Memphis proposes hazard pay for front-line city employees; Shelby County Health Department hiring

Memphis proposes hazard pay for front-line city employees

MEMPHIS, Tenn. (WMC) - On Monday night, Shelby County Commissioners cleared the use of millions in federal COVID-19 relief funding to hire for 141 new positions at the Shelby County Health Department.

“The positions are only going to be posted for a week, so time is of the essence,” said Alisa Haushalter, director of the Shelby County Health Department.

Officials said they will start interviewing for the 141 jobs in the middle part of next week. Roughly 60 of the roles are for contact tracers, and the postings include opportunities for lab personnel, nurses and other leadership positions.

Haushalter said the positions are budgeted through the end of the year, and anyone from any background is encouraged to apply. That includes recent college graduates and those who speak multiple languages.

Shelby Co. contact tracers look for possible exposures

“This is a place to learn public health because it is an outbreak situation. So you’re learning everything from public health law all the way to investigations,” said Haushalter.

Memphis Mayor Jim Strickland laid out a proposal Tuesday morning to council members for how the city should spend its $113 million in federal funding. Strickland said the city will kick in $8.7 million of the city’s federal CARES Act funding for additional contact tracing at the health department.

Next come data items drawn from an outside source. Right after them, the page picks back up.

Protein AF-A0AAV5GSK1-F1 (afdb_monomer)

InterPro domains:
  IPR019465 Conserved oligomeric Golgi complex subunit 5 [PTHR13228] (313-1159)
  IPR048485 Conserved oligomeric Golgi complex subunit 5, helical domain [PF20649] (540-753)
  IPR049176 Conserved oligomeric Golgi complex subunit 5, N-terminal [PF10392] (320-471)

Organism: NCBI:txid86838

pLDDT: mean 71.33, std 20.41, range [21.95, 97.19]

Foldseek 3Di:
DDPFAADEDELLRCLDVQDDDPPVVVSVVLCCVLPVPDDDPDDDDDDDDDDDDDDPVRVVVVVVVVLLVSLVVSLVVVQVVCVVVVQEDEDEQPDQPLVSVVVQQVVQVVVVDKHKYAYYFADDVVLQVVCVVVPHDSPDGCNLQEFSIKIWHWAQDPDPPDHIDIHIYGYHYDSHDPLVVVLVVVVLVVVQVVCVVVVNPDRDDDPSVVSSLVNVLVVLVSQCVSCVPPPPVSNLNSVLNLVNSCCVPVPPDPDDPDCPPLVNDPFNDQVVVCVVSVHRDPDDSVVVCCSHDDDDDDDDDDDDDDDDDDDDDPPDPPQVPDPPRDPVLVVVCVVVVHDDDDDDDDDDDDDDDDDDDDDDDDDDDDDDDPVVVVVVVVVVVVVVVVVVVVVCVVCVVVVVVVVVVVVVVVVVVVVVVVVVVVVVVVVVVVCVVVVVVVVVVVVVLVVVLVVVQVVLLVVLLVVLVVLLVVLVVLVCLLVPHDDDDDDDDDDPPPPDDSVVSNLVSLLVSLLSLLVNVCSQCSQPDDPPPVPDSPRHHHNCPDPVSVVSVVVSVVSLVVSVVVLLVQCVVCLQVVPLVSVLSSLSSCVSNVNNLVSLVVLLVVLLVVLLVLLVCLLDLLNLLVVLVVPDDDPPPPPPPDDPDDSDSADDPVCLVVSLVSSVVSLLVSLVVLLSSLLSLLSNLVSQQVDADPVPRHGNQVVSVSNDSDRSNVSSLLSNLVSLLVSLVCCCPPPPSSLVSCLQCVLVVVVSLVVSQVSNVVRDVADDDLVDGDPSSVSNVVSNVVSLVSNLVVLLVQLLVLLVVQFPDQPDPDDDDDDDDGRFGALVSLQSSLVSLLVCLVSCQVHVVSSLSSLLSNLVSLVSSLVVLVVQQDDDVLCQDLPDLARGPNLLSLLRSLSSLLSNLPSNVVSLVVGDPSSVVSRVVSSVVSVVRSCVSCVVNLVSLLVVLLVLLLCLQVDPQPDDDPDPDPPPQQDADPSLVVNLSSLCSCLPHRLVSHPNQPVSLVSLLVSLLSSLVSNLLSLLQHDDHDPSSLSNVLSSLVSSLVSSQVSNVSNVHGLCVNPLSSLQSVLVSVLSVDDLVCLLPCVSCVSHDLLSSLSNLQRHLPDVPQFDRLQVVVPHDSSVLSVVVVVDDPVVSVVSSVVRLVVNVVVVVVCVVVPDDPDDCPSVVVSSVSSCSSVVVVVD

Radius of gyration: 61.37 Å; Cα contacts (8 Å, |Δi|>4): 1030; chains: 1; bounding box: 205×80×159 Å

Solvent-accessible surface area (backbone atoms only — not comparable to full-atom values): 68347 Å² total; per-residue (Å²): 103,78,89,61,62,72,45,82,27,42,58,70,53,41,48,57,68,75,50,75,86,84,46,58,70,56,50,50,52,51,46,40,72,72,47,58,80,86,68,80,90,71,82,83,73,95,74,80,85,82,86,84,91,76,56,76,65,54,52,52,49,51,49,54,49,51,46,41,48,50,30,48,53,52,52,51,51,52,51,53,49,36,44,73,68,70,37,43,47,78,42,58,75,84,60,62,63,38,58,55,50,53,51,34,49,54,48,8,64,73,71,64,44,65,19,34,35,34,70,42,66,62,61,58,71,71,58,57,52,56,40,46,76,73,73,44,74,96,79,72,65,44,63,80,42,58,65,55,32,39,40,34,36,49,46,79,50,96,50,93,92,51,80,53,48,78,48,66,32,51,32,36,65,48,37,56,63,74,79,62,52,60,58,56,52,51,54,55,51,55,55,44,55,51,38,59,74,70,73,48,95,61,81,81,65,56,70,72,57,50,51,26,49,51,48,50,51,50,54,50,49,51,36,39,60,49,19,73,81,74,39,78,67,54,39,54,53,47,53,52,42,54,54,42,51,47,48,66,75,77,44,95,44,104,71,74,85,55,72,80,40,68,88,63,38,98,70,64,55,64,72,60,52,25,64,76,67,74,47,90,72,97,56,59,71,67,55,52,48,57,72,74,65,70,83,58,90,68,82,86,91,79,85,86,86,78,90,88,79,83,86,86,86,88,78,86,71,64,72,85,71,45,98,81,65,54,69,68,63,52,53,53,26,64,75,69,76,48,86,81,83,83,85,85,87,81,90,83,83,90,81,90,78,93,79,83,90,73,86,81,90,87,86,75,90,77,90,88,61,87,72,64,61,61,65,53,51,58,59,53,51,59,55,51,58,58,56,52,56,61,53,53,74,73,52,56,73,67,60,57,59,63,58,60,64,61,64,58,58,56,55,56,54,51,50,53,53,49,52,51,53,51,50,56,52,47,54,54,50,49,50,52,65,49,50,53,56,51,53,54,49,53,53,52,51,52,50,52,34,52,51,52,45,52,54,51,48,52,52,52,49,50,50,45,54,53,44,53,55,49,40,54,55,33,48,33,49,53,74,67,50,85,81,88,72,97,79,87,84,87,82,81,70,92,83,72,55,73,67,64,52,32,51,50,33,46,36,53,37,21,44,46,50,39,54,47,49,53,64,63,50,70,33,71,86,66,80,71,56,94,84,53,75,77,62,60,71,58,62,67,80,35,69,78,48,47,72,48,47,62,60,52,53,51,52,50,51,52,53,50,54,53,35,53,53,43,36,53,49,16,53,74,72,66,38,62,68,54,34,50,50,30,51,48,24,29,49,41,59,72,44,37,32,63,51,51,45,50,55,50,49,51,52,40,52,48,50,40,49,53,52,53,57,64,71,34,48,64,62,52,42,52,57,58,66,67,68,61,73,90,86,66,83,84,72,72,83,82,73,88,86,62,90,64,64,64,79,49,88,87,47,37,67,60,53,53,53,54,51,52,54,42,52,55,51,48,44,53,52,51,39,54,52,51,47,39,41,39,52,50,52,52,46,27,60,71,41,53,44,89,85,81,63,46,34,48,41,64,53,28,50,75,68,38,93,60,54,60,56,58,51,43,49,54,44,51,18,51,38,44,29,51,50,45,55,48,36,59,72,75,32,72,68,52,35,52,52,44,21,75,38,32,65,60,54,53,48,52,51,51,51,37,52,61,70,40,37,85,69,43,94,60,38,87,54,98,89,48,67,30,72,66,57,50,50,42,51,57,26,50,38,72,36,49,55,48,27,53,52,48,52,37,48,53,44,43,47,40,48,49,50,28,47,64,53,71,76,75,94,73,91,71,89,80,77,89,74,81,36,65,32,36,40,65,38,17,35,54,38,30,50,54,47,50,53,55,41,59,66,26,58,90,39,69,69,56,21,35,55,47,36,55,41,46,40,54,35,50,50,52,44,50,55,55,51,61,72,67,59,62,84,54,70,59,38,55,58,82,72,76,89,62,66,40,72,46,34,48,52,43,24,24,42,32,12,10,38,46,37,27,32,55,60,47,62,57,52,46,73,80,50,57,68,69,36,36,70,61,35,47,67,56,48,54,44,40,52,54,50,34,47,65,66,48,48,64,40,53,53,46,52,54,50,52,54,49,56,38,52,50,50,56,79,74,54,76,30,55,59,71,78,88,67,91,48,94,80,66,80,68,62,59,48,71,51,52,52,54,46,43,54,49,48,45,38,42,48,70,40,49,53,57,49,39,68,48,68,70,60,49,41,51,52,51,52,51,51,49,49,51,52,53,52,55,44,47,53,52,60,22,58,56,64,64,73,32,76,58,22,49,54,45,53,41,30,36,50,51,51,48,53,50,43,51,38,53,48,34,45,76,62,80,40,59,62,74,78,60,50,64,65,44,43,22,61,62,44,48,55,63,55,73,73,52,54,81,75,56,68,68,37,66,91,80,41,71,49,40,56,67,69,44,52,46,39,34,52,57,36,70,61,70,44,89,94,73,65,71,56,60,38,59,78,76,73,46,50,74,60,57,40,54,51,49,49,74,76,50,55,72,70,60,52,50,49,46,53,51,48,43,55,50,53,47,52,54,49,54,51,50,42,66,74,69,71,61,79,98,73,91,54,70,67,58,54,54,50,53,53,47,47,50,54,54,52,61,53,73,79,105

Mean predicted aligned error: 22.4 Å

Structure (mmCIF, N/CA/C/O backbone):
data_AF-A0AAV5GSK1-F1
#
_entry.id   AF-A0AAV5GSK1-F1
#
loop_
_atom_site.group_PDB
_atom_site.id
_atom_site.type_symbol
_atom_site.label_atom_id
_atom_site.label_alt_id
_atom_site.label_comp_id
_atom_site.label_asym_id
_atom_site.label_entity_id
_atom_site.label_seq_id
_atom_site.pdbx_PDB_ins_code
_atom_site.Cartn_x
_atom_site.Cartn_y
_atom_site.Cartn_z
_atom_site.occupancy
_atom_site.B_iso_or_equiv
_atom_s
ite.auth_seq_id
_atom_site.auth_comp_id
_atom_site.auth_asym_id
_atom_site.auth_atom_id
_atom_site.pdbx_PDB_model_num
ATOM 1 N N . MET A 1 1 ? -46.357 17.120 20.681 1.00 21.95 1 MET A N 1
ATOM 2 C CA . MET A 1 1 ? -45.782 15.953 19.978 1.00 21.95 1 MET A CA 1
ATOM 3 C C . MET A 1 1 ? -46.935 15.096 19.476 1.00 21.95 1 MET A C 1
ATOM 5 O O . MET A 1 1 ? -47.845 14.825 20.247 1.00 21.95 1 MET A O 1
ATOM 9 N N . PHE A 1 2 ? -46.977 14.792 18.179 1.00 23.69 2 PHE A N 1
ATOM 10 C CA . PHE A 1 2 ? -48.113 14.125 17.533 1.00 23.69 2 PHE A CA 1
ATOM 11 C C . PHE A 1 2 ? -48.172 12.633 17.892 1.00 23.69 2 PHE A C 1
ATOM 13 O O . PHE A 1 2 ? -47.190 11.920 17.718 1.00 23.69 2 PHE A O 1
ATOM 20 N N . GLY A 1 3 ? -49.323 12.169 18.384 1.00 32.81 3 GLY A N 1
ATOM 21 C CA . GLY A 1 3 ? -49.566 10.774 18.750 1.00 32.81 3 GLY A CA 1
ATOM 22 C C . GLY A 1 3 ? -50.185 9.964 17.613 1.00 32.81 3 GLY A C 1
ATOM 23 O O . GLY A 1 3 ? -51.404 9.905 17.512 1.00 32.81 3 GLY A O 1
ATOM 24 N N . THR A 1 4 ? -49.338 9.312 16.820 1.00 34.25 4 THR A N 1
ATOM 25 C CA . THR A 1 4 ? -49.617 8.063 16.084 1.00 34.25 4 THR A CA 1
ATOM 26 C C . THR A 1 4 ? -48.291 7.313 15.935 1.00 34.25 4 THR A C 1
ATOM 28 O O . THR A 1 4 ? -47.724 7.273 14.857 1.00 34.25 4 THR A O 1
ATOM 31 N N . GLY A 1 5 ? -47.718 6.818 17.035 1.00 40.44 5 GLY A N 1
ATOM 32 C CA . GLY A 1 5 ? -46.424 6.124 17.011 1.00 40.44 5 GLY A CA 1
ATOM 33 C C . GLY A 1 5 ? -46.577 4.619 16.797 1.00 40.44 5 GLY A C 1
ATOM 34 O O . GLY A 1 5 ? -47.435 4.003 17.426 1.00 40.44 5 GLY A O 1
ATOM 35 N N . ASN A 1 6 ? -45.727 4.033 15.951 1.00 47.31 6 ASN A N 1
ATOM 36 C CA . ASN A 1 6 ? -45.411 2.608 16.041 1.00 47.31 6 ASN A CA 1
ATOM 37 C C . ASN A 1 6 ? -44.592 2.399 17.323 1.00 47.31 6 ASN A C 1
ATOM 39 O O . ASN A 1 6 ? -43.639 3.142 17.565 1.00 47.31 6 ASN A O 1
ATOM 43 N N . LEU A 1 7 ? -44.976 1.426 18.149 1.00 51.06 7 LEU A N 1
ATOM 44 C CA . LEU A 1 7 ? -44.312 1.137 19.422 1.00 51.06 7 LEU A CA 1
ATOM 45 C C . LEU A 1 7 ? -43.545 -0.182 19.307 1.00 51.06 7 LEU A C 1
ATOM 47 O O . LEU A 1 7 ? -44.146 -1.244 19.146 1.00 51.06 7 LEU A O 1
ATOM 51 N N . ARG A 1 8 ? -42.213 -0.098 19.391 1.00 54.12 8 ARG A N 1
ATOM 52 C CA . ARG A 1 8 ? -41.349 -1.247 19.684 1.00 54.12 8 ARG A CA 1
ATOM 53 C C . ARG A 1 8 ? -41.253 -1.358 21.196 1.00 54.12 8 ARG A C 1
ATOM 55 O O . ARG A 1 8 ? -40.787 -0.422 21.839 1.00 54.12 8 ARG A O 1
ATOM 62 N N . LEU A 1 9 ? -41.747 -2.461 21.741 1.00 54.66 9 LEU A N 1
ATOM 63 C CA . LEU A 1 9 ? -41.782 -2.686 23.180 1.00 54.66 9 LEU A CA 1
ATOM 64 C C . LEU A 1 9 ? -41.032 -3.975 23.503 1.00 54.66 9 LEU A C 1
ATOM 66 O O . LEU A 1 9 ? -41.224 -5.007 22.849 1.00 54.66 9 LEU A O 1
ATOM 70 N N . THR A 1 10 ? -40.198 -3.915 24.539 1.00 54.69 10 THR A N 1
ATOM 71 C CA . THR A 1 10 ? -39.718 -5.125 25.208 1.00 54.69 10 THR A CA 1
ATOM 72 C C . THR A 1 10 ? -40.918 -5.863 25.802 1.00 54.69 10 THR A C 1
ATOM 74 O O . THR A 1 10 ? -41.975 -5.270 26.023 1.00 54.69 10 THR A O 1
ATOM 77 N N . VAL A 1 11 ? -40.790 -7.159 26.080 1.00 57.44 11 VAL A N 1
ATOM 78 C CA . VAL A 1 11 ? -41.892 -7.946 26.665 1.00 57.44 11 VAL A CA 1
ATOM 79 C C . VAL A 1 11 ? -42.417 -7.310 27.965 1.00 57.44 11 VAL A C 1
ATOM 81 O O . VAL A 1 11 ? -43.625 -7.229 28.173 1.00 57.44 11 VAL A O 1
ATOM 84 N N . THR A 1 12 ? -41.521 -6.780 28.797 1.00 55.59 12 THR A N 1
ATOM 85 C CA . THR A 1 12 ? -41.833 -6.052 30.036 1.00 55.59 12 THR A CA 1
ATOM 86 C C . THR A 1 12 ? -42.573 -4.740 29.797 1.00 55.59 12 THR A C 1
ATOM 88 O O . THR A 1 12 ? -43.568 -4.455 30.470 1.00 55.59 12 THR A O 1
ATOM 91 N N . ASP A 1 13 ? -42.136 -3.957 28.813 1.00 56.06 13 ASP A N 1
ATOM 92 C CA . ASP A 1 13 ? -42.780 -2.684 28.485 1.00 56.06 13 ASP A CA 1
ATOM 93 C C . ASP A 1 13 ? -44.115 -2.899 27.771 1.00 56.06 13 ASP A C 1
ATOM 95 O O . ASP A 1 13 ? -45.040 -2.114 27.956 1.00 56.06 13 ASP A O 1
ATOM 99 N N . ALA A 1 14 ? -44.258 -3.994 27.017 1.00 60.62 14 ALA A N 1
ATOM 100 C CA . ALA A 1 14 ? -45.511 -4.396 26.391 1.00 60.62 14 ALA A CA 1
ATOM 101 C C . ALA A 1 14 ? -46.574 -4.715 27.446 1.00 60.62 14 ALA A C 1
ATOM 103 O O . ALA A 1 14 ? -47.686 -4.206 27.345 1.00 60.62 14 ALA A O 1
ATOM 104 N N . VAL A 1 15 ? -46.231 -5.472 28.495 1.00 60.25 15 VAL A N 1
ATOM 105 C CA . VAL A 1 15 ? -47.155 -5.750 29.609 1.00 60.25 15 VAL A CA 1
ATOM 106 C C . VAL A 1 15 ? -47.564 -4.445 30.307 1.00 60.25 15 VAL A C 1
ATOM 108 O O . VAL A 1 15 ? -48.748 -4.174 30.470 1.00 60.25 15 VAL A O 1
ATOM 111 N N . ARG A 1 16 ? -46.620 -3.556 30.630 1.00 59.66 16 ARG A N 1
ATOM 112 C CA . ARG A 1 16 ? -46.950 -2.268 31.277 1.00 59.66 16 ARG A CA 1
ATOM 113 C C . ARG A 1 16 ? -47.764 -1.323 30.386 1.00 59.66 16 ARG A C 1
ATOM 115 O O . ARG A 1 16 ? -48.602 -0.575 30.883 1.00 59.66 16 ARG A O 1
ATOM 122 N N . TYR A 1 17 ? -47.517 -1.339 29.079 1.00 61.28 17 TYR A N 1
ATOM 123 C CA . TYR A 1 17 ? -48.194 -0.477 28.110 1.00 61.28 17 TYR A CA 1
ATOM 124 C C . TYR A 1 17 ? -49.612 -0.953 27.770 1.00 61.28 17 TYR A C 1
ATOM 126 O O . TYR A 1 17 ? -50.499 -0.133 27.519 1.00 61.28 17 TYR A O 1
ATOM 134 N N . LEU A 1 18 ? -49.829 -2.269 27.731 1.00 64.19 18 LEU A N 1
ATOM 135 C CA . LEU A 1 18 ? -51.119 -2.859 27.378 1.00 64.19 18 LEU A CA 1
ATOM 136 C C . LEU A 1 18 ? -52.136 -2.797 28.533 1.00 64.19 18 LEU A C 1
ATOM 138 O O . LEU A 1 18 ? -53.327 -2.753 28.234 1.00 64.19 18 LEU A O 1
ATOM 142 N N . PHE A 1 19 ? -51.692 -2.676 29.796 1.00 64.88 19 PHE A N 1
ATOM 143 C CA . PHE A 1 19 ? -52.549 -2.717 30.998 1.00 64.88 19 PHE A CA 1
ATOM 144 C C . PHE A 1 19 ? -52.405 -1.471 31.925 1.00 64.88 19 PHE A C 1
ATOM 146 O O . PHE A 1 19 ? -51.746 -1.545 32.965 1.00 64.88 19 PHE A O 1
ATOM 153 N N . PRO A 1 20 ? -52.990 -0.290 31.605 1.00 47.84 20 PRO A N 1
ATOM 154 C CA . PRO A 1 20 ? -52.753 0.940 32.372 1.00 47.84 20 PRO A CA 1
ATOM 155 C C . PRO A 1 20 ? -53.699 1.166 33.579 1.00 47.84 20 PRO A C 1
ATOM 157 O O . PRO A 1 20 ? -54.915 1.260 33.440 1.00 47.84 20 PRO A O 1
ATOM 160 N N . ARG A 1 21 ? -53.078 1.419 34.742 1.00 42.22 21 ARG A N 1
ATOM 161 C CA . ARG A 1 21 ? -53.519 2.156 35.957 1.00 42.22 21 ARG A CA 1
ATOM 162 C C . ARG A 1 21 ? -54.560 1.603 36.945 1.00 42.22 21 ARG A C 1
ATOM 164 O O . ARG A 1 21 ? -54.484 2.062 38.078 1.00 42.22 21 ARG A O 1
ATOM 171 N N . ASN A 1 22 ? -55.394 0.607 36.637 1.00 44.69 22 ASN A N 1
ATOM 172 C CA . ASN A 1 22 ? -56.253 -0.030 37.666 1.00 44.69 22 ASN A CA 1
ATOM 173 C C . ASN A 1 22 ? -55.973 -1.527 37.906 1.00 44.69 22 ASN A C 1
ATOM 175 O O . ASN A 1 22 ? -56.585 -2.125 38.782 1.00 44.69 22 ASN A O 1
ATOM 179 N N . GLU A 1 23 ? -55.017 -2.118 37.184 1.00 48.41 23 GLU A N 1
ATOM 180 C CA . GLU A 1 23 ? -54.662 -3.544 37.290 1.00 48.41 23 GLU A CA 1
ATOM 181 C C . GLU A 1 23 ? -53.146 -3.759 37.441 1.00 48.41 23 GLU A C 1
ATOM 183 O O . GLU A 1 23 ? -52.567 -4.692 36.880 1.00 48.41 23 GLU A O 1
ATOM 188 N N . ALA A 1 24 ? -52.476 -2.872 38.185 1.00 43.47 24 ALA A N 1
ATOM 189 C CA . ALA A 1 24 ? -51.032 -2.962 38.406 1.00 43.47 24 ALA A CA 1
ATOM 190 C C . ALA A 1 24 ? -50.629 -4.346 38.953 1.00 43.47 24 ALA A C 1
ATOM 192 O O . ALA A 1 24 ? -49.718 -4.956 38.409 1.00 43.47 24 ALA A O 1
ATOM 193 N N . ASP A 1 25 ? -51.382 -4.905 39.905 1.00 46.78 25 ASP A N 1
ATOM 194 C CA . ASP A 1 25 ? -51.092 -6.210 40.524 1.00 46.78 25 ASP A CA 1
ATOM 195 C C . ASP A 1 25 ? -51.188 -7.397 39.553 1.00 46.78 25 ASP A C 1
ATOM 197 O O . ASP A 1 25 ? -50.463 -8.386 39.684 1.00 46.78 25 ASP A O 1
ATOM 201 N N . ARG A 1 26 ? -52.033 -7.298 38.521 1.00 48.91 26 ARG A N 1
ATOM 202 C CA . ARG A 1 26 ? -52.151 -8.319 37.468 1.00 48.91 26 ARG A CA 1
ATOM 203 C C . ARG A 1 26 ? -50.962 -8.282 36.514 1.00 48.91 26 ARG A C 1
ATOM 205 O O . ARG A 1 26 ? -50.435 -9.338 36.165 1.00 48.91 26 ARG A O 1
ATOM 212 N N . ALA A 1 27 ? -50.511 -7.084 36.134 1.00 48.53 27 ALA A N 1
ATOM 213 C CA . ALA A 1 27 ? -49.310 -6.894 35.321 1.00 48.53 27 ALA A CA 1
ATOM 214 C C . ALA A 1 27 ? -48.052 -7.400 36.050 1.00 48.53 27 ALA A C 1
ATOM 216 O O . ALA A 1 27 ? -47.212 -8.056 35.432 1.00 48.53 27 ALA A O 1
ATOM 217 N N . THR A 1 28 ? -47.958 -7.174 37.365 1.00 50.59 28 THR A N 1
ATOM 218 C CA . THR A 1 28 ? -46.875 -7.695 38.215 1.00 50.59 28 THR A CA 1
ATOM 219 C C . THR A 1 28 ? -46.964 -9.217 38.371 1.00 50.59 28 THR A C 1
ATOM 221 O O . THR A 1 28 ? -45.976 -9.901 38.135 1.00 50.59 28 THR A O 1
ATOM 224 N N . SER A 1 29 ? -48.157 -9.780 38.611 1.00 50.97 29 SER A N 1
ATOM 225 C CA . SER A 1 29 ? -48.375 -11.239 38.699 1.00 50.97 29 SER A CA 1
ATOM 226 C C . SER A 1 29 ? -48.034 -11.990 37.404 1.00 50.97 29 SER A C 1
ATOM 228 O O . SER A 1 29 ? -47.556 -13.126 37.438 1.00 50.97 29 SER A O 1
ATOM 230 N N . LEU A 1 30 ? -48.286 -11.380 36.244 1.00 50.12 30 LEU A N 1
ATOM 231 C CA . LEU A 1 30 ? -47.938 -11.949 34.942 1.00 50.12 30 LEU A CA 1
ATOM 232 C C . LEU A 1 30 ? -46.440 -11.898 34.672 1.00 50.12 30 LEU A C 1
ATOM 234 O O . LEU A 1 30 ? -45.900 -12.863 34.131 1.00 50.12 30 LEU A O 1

An initial investment of $2.7 million of that was approved immediately by council members Tuesday, to fund the expansion of the Shelby County Health Department. Strickland said the city also expected to spend $12 million on testing.

Memphis, Shelby Co. governments receive millions in federal COVID-19 stimulus funding

Strickland said the relief funds will be used to reimburse the City for salaries, including his, of officials who have worked around the clock during the pandemic. They are also paying back funds spent to purchase PPE, disinfecting supplies and IT services, along with computers acquired to equip employees to work from home.

“We’re taking CARES Act money and reimbursing ourselves,” said the mayor.

Strickland is also proposing a hazard pay increase for roughly 5,400 city employees for the rest of the year, an average pay hike of 3.7 percent. The hike would be handed out in two tiers.

The first is for those employees who are on the front line, like police, fire, solid waste and others. The second tier includes other essential jobs like dispatchers, library workers and parks employees. The new hazard pay program would go into effect until the end of 2020. Currently, only 685 city employees are receiving hazard pay.

Strickland said the city also wants to start a vacation buyback program to reimburse employees for foregone vacation time that had to be canceled. The city placed a vacation moratorium in place for all employees in March. It is expected to be lifted May 31.

Memphis City Council members must approve how the federal relief funds will be spent.